NOTICE OF RIGHT TO FILE OBJECTIONS
A copy of this report and recommendation shall be served on all parties in the manner provided by law. Any party who objects to this recommendation or anything in it must, within fourteen (14) days of the date of service of this document, file specific written objections with the Clerk of this Court. See 28 U.S.C. § 636(b)(1); Fed.R.Civ.P. 72(b); S.D. Ala. GenLR 72(c). The parties should note that under Eleventh Circuit Rule 3-1, "[a] party failing to object to a magistrate judge's findings or recommendations contained in a report and recommendation in accordance with the provisions of 28 U.S.C. § 636(b)(1) waives the right to challenge on appeal the district court's order based on unobjected-to factual and legal conclusions if the party was informed of the time period for objecting and the consequences on appeal for failing to object. In the absence of a proper objection, however, the court may review on appeal for plain error if necessary in the interests of justice." 11th Cir. R. 3-1.

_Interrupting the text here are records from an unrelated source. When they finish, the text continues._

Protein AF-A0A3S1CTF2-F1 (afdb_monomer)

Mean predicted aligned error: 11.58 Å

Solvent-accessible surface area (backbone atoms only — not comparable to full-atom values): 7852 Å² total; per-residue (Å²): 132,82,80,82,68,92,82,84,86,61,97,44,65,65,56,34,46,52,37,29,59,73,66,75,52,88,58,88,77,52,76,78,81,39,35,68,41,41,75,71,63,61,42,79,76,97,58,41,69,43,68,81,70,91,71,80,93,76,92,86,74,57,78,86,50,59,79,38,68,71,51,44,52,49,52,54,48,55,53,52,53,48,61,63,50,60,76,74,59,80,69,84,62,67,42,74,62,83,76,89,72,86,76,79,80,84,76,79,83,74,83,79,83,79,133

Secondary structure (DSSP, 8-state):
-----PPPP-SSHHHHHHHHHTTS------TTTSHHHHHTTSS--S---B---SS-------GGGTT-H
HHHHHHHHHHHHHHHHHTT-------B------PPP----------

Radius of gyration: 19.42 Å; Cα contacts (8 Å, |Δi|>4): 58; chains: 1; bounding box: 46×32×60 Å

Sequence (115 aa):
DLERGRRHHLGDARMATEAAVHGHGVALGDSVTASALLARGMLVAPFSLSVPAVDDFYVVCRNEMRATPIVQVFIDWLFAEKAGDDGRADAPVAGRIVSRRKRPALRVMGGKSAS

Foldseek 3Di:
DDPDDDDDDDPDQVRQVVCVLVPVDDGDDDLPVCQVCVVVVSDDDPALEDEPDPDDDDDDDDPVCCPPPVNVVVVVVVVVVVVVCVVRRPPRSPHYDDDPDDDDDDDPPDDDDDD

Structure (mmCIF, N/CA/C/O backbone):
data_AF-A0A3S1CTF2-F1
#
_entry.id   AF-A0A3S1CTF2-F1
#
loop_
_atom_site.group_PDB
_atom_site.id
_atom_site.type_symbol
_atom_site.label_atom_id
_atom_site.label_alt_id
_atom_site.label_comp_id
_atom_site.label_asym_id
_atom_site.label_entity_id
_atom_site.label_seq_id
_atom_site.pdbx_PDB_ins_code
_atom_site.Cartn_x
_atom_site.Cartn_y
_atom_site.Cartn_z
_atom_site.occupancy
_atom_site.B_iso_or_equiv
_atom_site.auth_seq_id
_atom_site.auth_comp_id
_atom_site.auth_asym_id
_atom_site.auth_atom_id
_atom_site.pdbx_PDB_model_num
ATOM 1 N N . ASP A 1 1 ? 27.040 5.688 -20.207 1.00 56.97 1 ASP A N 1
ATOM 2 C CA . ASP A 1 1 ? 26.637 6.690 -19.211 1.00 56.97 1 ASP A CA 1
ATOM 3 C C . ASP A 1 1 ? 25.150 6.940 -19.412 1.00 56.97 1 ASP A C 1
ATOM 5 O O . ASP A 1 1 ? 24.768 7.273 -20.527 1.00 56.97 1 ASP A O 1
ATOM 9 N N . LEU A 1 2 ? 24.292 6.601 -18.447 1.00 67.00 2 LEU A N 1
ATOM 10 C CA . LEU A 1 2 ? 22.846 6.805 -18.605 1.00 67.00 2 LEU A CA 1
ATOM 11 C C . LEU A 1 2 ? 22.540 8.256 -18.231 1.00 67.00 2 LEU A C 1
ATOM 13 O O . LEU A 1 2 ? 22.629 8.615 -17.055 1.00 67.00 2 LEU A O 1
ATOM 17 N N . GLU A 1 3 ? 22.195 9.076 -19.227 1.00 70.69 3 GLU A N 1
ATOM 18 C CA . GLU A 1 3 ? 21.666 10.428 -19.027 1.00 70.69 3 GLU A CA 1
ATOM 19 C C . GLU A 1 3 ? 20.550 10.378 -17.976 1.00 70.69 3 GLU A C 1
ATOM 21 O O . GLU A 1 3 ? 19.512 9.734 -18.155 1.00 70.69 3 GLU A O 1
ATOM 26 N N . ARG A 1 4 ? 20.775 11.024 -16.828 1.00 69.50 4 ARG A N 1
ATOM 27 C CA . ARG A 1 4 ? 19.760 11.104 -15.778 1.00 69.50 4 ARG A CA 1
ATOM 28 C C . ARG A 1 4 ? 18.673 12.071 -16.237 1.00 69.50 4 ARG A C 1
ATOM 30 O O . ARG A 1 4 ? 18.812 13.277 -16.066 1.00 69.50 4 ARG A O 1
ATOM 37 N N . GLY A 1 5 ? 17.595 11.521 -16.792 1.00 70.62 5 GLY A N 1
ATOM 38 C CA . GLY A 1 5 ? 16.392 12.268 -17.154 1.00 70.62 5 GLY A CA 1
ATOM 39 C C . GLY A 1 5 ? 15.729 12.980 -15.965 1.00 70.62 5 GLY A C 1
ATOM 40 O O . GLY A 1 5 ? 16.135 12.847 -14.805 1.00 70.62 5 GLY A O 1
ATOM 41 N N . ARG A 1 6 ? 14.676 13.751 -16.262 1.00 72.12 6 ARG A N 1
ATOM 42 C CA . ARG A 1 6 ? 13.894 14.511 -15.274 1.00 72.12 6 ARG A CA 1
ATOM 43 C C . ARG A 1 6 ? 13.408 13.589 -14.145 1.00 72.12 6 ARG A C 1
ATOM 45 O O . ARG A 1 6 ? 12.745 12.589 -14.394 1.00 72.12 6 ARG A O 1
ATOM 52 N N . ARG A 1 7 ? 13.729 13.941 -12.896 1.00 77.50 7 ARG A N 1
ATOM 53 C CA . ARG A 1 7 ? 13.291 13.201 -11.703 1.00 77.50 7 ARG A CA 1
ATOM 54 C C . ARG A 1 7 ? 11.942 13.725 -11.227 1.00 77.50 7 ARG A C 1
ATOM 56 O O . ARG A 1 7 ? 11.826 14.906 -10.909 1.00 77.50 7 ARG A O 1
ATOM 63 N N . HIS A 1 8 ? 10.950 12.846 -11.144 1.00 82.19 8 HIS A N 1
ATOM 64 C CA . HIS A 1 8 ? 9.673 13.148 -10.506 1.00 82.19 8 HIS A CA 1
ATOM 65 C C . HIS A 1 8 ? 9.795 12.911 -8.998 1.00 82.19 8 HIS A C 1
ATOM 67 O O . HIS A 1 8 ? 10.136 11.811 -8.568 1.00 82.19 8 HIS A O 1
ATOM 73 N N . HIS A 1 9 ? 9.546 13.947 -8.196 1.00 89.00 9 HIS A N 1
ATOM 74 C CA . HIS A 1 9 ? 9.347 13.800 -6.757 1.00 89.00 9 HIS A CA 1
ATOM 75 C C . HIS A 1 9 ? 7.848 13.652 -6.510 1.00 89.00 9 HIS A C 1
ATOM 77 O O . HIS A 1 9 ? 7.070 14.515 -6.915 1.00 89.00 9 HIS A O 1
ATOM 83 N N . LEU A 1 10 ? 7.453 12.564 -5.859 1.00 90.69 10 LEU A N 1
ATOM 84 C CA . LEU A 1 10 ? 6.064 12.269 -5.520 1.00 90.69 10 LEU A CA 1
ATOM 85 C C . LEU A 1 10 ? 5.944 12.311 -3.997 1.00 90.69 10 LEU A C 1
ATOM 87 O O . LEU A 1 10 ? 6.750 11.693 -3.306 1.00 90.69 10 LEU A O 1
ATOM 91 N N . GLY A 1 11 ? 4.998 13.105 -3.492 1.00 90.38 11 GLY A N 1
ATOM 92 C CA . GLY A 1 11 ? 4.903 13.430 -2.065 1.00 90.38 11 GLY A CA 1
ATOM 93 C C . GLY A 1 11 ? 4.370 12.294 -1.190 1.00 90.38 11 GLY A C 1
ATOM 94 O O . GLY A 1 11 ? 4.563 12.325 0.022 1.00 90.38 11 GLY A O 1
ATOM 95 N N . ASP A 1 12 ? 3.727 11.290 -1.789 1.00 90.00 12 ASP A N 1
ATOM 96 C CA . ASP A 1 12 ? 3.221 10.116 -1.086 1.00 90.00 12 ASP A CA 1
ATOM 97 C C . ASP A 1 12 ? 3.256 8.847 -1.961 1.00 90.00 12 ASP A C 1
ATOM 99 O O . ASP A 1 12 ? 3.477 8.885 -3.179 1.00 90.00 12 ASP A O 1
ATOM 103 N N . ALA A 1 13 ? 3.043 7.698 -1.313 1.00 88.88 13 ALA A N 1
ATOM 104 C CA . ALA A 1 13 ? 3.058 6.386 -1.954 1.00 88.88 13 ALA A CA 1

In order to be specific, an objection must identify the specific finding or recommendation to which objection is made, state the basis for the objection, and specify the place in the Magistrate Judge's report and recommendation where the disputed determination is found. An objection that merely incorporates by reference or refers to the briefing before the Magistrate Judge is not specific.